DESCRIPTION OF THE TASK
Your task is to write out exactly the lines of the listing below, from the first down to the line that holds "ATOM 11 C C".

RECORDS TO USE
○ ○ ○ ○ ○ ○ ○
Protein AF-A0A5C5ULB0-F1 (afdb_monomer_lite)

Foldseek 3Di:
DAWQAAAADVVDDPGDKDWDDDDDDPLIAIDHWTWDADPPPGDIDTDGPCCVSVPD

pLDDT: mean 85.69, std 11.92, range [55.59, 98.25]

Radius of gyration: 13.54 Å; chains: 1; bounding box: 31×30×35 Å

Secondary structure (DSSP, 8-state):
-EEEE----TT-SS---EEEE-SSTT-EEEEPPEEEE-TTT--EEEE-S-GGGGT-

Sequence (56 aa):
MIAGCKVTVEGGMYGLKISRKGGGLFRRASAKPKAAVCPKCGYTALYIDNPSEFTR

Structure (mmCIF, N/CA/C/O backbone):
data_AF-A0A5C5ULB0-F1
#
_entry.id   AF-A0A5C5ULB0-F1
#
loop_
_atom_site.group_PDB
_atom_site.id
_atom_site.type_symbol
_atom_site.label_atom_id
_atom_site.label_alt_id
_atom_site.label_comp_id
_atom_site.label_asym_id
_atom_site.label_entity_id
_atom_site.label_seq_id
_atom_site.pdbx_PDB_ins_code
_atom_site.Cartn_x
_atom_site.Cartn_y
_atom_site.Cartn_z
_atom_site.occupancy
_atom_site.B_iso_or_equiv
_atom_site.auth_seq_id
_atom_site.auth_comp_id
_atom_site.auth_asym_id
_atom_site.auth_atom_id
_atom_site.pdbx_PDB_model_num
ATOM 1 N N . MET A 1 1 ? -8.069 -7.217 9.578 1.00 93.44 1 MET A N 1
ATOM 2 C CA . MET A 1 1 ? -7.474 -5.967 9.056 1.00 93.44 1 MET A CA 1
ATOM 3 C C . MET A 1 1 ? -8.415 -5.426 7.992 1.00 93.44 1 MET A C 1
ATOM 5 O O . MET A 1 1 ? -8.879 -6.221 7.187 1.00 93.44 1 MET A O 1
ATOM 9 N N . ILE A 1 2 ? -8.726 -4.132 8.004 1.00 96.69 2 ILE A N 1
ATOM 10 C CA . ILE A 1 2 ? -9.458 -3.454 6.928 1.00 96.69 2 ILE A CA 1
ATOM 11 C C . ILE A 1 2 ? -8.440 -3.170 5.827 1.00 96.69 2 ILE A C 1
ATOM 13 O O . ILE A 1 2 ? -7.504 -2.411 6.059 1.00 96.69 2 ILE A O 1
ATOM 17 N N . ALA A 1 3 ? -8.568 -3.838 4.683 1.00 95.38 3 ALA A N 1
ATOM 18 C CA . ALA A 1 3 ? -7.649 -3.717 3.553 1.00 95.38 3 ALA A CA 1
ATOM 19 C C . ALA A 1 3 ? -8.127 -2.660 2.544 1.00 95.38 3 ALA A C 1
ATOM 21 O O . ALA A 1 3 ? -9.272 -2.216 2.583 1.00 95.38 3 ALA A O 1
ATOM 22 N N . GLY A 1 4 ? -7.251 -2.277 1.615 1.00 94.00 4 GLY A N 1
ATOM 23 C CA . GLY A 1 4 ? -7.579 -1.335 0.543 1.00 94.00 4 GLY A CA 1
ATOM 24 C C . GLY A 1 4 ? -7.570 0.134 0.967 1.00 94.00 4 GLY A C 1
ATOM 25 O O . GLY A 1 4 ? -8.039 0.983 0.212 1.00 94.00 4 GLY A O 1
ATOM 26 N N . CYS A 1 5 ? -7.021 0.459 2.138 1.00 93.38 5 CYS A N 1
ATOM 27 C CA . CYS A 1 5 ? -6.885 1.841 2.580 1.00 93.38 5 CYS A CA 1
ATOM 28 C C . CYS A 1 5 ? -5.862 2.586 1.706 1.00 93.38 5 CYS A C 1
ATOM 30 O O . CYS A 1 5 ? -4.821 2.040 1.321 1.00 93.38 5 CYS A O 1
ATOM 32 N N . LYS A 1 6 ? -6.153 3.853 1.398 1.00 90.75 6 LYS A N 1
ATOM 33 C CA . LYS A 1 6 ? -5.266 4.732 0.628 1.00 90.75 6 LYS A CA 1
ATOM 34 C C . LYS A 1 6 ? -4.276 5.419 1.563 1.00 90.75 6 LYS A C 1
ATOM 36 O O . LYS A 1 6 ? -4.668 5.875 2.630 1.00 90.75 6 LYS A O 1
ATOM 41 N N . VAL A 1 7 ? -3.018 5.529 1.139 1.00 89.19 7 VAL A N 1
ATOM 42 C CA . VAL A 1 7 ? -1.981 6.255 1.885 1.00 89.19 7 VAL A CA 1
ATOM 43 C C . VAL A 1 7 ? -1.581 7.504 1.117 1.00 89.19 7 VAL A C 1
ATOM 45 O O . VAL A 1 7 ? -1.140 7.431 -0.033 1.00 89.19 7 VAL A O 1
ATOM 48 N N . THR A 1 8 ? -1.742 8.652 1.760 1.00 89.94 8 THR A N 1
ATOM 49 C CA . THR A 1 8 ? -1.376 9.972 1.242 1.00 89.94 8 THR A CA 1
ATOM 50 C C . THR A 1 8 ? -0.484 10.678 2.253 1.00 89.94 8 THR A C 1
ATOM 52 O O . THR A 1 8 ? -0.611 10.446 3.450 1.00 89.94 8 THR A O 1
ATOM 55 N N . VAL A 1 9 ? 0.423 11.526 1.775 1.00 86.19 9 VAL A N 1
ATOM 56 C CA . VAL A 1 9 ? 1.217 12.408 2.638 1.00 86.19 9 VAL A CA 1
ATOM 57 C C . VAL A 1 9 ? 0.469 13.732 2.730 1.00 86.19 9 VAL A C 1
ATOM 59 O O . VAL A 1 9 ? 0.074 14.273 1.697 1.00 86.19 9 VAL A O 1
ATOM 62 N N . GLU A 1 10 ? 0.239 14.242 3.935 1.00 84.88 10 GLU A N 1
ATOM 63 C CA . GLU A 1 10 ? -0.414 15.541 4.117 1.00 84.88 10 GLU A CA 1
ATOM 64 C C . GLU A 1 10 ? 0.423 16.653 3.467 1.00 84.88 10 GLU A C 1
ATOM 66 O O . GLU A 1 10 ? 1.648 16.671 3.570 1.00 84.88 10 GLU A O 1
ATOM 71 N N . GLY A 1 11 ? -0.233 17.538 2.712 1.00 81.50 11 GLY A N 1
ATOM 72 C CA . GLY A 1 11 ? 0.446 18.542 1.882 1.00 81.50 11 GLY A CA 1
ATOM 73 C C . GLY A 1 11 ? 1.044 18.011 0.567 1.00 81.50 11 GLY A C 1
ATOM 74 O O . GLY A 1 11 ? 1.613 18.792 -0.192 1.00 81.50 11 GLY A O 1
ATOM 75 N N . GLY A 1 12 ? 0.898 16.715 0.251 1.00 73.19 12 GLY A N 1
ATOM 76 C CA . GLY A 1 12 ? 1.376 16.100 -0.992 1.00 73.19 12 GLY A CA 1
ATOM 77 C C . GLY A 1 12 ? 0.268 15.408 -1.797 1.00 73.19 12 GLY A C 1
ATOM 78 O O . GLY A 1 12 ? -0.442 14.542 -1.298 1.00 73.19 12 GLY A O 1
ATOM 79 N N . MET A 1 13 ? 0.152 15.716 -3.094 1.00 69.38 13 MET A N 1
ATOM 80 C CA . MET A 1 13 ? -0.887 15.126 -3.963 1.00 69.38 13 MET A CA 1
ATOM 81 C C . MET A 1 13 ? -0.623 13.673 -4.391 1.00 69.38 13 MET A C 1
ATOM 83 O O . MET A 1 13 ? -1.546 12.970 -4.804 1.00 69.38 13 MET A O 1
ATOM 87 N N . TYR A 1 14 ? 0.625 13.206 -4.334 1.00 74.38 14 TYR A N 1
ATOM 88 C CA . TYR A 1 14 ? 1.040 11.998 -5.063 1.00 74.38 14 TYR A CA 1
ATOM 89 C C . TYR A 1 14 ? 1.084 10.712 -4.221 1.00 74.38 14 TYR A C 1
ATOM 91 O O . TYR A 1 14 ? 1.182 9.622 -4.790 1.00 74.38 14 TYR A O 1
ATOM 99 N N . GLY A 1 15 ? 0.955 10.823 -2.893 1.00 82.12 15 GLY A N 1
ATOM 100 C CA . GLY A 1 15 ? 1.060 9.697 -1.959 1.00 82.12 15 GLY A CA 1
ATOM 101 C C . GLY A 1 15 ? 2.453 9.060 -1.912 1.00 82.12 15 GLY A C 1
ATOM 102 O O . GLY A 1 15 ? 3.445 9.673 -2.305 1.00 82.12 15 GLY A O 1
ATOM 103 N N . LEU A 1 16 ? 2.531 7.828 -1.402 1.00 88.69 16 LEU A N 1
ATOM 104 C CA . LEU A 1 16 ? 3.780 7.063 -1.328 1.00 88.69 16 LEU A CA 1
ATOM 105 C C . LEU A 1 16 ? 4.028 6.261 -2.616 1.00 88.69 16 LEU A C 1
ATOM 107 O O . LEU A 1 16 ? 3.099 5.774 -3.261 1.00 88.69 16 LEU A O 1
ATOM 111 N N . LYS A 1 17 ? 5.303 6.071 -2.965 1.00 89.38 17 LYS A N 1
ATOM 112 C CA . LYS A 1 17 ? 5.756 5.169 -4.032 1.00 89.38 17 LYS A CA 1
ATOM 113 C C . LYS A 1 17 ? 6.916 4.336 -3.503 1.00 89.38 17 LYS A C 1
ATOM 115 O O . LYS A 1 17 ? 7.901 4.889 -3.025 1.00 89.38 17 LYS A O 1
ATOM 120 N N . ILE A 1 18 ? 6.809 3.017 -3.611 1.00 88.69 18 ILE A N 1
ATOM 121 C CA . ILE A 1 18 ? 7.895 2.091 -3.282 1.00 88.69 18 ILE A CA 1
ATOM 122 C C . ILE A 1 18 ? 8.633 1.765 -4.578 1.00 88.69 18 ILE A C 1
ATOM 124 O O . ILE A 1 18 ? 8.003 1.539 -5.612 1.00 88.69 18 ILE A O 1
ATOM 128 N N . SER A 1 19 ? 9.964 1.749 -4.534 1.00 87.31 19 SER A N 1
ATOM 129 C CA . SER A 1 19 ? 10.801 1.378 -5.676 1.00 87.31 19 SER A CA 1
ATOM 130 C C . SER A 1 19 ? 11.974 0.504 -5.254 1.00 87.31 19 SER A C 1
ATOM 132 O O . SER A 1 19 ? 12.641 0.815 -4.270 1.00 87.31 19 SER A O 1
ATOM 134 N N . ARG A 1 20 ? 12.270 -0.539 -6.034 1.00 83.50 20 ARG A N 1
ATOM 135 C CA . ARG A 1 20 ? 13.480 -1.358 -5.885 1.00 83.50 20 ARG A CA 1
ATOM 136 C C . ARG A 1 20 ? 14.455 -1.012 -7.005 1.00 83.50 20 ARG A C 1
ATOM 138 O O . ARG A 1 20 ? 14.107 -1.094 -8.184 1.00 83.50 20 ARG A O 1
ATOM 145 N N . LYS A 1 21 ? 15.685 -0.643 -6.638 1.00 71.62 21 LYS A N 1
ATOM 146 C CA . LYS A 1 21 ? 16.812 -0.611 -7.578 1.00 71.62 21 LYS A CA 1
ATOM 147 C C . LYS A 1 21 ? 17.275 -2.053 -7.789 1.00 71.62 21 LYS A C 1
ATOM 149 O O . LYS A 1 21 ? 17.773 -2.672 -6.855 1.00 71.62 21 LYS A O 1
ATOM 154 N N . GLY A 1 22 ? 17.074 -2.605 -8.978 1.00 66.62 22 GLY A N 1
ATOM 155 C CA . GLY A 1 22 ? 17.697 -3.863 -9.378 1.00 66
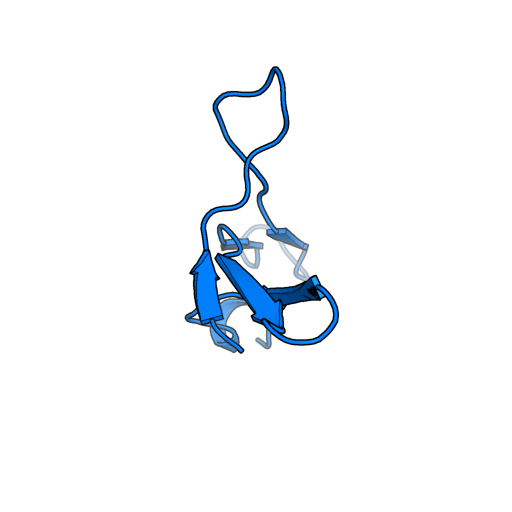.62 22 GLY A CA 1
ATOM 156 C C . GLY A 1 22 ? 19.095 -3.648 -9.960 1.00 66.62 22 GLY A C 1
ATOM 157 O O . GLY A 1 22 ? 19.524 -2.519 -10.203 1.00 66.62 22 GLY A O 1
ATOM 158 N N . GLY A 1 23 ? 19.809 -4.752 -10.192 1.00 59.09 23 GLY A N 1
ATOM 159 C CA . GLY A 1 23 ? 21.101 -4.743 -10.880 1.00 59.09 23 GLY A CA 1
ATOM 160 C C . GLY A 1 23 ? 20.929 -4.453 -12.373 1.00 59.09 23 GLY A C 1
ATOM 161 O O . GLY A 1 23 ? 20.654 -5.366 -13.146 1.00 59.09 23 GLY A O 1
ATOM 162 N N . GLY A 1 24 ? 21.044 -3.185 -12.773 1.00 59.03 24 GLY A N 1
ATOM 163 C CA . GLY A 1 24 ? 21.049 -2.749 -14.176 1.00 59.03 24 GLY A CA 1
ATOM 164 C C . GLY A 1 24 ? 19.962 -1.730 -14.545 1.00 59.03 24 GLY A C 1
○ ○ ○ ○ ○ ○ ○
TASK OUTPUT
Protein AF-A0A5C5ULB0-F1 (afdb_monomer_lite)

Foldseek 3Di:
DAWQAAAADVVDDPGDKDWDDDDDDPLIAIDHWTWDADPPPGDIDTDGPCCVSVPD

pLDDT: mean 85.69, std 11.92, range [55.59, 98.25]

Radius of gyration: 13.54 Å; chains: 1; bounding box: 31×30×35 Å

Secondary structure (DSSP, 8-state):
-EEEE----TT-SS---EEEE-SSTT-EEEEPPEEEE-TTT--EEEE-S-GGGGT-

Sequence (56 aa):
MIAGCKVTVEGGMYGLKISRKGGGLFRRASAKPKAAVCPKCGYTALYIDNPSEFTR

Structure (mmCIF, N/CA/C/O backbone):
data_AF-A0A5C5ULB0-F1
#
_entry.id   AF-A0A5C5ULB0-F1
#
loop_
_atom_site.group_PDB
_atom_site.id
_atom_site.type_symbol
_atom_site.label_atom_id
_atom_site.label_alt_id
_atom_site.label_comp_id
_atom_site.label_asym_id
_atom_site.label_entity_id
_atom_site.label_seq_id
_atom_site.pdbx_PDB_ins_code
_atom_site.Cartn_x
_atom_site.Cartn_y
_atom_site.Cartn_z
_atom_site.occupancy
_atom_site.B_iso_or_equiv
_atom_site.auth_seq_id
_atom_site.auth_comp_id
_atom_site.auth_asym_id
_atom_site.auth_atom_id
_atom_site.pdbx_PDB_model_num
ATOM 1 N N . MET A 1 1 ? -8.069 -7.217 9.578 1.00 93.44 1 MET A N 1
ATOM 2 C CA . MET A 1 1 ? -7.474 -5.967 9.056 1.00 93.44 1 MET A CA 1
ATOM 3 C C . MET A 1 1 ? -8.415 -5.426 7.992 1.00 93.44 1 MET A C 1
ATOM 5 O O . MET A 1 1 ? -8.879 -6.221 7.187 1.00 93.44 1 MET A O 1
ATOM 9 N N . ILE A 1 2 ? -8.726 -4.132 8.004 1.00 96.69 2 ILE A N 1
ATOM 10 C CA . ILE A 1 2 ? -9.458 -3.454 6.928 1.00 96.69 2 ILE A CA 1
ATOM 11 C C . ILE A 1 2 ? -8.440 -3.170 5.827 1.00 96.69 2 ILE A C 1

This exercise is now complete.